### WHAT THE TASK REQUIRES
When a line below contains the word "Thermodesulfovibrio", copy that line.

*** TASK DATA ***

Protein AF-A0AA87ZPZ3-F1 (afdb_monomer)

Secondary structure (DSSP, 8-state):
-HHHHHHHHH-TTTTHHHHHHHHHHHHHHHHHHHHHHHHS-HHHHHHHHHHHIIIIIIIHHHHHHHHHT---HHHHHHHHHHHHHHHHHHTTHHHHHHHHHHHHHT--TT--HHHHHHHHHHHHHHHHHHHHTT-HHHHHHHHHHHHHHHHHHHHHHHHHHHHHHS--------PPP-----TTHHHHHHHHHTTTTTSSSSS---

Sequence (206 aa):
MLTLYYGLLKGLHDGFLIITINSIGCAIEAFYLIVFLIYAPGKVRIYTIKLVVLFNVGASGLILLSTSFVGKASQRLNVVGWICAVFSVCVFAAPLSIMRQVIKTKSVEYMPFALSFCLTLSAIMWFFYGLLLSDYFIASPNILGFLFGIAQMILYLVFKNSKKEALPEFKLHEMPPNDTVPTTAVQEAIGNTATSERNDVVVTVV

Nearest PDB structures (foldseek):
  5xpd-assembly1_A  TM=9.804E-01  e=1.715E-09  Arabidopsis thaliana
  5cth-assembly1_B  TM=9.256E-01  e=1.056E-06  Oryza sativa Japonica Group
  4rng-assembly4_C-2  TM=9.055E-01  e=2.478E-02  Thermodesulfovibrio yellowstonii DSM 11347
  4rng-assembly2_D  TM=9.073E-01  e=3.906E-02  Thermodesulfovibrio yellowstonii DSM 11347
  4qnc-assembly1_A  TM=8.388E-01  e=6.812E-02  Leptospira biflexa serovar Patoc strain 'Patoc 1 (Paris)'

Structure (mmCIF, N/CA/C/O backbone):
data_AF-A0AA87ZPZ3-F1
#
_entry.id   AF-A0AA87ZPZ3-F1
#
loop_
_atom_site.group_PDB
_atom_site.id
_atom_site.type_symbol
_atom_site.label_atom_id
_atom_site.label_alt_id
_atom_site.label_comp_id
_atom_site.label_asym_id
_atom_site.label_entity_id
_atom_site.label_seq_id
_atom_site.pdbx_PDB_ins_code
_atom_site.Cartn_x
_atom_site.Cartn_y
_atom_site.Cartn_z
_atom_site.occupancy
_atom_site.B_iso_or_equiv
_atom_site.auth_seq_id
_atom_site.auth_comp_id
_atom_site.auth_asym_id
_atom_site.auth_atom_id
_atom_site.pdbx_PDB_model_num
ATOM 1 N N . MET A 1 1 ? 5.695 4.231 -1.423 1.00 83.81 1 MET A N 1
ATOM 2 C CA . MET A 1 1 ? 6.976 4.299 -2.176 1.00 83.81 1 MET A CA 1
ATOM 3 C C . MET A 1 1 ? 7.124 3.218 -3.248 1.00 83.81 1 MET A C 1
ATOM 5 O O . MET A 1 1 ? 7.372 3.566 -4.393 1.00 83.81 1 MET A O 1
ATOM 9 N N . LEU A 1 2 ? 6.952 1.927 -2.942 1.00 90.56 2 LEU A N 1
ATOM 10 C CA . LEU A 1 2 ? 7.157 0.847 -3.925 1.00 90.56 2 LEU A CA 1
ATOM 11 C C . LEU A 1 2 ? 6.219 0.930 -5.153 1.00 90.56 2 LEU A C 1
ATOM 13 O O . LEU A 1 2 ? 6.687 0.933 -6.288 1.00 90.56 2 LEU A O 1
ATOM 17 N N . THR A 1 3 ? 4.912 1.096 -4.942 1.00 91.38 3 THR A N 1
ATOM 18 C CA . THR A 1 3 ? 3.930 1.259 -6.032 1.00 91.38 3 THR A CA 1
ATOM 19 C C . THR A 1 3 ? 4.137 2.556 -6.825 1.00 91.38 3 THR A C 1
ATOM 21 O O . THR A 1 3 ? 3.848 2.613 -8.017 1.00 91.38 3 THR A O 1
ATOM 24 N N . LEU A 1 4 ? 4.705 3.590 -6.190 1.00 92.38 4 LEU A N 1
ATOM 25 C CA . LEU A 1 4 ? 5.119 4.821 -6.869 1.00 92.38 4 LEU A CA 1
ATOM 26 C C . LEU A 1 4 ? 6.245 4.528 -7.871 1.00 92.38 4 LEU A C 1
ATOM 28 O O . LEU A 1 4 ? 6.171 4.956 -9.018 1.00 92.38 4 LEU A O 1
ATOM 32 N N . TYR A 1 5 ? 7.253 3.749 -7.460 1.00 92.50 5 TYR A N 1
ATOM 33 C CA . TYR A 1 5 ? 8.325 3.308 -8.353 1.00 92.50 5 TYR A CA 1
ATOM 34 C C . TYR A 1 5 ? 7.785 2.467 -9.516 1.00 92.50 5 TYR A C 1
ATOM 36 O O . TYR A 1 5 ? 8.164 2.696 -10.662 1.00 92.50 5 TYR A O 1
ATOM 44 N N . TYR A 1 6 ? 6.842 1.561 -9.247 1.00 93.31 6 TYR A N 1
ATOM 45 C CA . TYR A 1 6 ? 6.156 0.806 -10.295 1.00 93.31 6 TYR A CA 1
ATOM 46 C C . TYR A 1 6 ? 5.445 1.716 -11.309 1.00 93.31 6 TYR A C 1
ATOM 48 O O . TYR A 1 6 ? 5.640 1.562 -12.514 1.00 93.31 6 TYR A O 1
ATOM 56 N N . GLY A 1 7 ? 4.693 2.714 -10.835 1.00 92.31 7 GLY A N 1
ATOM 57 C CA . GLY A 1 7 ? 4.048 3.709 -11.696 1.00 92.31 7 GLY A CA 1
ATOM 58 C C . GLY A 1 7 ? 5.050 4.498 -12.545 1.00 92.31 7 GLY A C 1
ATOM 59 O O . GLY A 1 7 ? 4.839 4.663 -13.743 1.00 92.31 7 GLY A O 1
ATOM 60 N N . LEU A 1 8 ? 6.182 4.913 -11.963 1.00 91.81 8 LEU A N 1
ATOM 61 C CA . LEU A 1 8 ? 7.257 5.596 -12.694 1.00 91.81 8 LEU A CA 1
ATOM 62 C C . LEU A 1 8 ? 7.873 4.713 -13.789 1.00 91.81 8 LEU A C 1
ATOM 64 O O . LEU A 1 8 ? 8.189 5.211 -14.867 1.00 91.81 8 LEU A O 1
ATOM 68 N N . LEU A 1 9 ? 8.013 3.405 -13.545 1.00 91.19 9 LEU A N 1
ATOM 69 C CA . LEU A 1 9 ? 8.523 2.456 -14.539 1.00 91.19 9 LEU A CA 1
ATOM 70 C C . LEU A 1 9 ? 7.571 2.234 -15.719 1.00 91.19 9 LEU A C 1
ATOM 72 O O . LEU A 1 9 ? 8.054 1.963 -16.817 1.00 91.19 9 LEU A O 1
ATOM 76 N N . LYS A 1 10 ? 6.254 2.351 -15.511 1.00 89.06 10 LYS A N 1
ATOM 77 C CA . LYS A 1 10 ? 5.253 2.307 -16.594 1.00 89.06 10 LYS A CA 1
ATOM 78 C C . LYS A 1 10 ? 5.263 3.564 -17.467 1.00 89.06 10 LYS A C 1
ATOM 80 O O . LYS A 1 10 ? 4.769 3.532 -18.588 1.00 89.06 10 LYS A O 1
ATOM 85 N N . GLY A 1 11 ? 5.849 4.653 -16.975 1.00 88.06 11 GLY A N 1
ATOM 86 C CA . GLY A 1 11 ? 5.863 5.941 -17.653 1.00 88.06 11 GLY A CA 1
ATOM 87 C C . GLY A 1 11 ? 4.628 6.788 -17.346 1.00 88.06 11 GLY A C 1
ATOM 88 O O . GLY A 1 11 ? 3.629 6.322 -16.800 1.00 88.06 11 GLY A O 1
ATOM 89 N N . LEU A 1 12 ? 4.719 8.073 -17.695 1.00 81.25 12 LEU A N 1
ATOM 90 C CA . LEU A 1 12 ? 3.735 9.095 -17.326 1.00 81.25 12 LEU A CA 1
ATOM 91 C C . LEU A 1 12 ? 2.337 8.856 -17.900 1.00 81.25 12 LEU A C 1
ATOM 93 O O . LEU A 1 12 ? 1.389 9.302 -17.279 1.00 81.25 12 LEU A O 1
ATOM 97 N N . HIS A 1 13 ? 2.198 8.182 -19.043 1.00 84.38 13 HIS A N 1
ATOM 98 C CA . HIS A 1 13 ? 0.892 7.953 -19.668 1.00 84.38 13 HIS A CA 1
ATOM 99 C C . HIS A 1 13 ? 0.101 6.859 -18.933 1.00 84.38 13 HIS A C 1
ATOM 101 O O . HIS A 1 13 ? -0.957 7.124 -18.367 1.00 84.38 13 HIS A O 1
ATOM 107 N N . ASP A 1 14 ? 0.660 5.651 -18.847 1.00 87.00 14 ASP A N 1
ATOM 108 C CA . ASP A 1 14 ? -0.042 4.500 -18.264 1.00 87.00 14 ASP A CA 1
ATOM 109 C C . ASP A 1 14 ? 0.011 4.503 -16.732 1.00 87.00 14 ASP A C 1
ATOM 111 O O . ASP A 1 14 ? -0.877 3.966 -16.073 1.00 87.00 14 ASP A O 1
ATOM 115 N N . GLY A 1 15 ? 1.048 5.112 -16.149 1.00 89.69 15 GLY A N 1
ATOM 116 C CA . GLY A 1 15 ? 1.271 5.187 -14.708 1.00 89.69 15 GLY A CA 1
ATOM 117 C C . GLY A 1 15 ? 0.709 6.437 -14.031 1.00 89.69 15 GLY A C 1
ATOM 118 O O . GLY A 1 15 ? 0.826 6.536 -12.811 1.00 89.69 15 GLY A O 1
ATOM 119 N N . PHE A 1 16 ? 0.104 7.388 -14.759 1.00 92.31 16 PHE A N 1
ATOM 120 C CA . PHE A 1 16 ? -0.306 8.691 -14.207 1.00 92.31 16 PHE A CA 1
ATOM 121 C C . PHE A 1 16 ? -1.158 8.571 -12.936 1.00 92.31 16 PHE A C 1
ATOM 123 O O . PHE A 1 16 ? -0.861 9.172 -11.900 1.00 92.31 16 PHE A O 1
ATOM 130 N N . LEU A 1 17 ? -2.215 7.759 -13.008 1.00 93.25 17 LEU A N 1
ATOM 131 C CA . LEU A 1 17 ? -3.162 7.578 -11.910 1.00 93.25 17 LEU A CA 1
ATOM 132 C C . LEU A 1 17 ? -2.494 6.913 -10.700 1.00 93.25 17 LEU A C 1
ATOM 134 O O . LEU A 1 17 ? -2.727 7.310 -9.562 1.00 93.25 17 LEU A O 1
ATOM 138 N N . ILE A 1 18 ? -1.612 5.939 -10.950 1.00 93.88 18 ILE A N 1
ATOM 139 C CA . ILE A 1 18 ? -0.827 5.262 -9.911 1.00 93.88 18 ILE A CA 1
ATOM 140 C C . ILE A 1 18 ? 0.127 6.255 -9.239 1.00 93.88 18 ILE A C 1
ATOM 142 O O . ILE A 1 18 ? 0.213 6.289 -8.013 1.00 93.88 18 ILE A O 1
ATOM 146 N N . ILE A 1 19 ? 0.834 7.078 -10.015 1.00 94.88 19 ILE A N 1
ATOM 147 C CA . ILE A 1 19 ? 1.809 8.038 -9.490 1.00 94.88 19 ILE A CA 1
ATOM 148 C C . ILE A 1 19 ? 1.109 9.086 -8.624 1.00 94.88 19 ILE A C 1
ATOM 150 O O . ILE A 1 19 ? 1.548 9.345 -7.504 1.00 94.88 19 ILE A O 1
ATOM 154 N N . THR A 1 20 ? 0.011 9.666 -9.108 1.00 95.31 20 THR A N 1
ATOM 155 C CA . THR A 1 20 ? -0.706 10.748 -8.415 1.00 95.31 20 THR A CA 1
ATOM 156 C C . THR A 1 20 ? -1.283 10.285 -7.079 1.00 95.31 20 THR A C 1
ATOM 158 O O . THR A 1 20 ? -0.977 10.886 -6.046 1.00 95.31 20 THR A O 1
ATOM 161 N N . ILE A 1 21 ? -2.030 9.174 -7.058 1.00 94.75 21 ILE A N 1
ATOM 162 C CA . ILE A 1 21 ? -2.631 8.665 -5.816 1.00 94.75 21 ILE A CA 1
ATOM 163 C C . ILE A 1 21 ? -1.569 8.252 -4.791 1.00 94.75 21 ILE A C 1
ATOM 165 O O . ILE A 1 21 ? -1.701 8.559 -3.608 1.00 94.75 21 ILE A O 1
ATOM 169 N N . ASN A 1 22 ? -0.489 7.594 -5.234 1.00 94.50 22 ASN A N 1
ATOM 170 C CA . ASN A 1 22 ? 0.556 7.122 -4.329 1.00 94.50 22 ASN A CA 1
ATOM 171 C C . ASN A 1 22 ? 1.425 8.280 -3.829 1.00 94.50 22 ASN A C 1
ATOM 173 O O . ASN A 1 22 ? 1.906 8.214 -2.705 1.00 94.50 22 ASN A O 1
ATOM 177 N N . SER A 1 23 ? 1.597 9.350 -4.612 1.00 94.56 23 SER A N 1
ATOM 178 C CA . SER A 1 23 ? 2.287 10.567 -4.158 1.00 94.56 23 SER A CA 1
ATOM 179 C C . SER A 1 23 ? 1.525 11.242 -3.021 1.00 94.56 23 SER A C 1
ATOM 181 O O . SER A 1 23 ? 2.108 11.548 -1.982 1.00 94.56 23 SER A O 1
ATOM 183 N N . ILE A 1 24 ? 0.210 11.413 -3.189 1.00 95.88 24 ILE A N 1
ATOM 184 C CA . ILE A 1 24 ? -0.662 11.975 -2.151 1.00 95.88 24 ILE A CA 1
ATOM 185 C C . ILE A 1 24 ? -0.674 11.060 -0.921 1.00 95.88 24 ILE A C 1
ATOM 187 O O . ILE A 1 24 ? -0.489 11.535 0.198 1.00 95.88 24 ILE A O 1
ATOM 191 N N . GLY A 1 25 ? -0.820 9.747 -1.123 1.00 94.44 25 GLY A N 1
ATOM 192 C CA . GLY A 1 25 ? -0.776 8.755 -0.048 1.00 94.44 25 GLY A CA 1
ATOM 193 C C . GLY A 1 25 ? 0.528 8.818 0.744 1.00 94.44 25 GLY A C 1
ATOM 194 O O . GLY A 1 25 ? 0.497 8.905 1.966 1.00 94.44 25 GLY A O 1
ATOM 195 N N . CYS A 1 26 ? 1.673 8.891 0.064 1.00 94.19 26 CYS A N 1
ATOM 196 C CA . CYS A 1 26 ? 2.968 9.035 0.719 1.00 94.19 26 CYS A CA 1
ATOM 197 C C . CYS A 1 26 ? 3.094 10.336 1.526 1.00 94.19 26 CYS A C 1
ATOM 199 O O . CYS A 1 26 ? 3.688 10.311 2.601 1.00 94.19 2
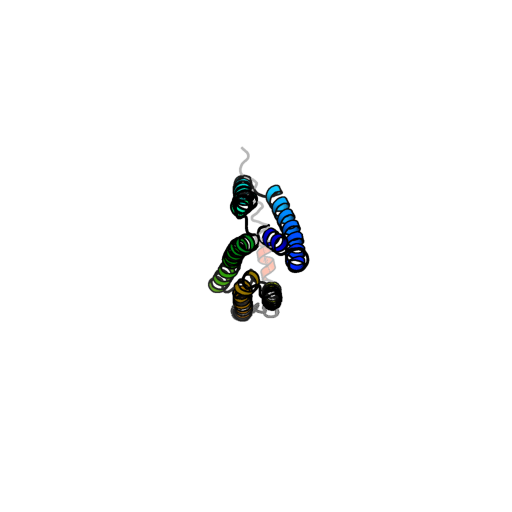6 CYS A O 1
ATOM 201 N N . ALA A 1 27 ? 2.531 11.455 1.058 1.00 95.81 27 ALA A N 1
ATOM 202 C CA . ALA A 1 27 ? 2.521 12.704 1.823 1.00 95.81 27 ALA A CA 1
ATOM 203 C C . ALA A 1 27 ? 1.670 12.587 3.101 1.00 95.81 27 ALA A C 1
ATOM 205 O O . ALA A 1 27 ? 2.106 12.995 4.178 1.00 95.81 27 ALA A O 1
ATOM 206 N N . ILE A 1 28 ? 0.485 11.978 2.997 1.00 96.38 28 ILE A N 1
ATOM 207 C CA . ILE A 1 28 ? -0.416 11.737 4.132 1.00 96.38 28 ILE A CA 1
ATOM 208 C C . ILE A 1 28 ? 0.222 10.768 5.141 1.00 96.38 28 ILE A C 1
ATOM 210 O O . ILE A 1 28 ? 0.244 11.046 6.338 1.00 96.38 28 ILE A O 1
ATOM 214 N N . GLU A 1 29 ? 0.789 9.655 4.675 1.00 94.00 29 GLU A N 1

*** End of TASK DATA ***

### ANSWER SPACE
  4rng-assembly4_C-2  TM=9.055E-01  e=2.478E-02  Thermodesulfovibrio yellowstonii DSM 11347
  4rng-assembly2_D  TM=9.073E-01  e=3.906E-02  Thermodesulfovibrio yellowstonii DSM 11347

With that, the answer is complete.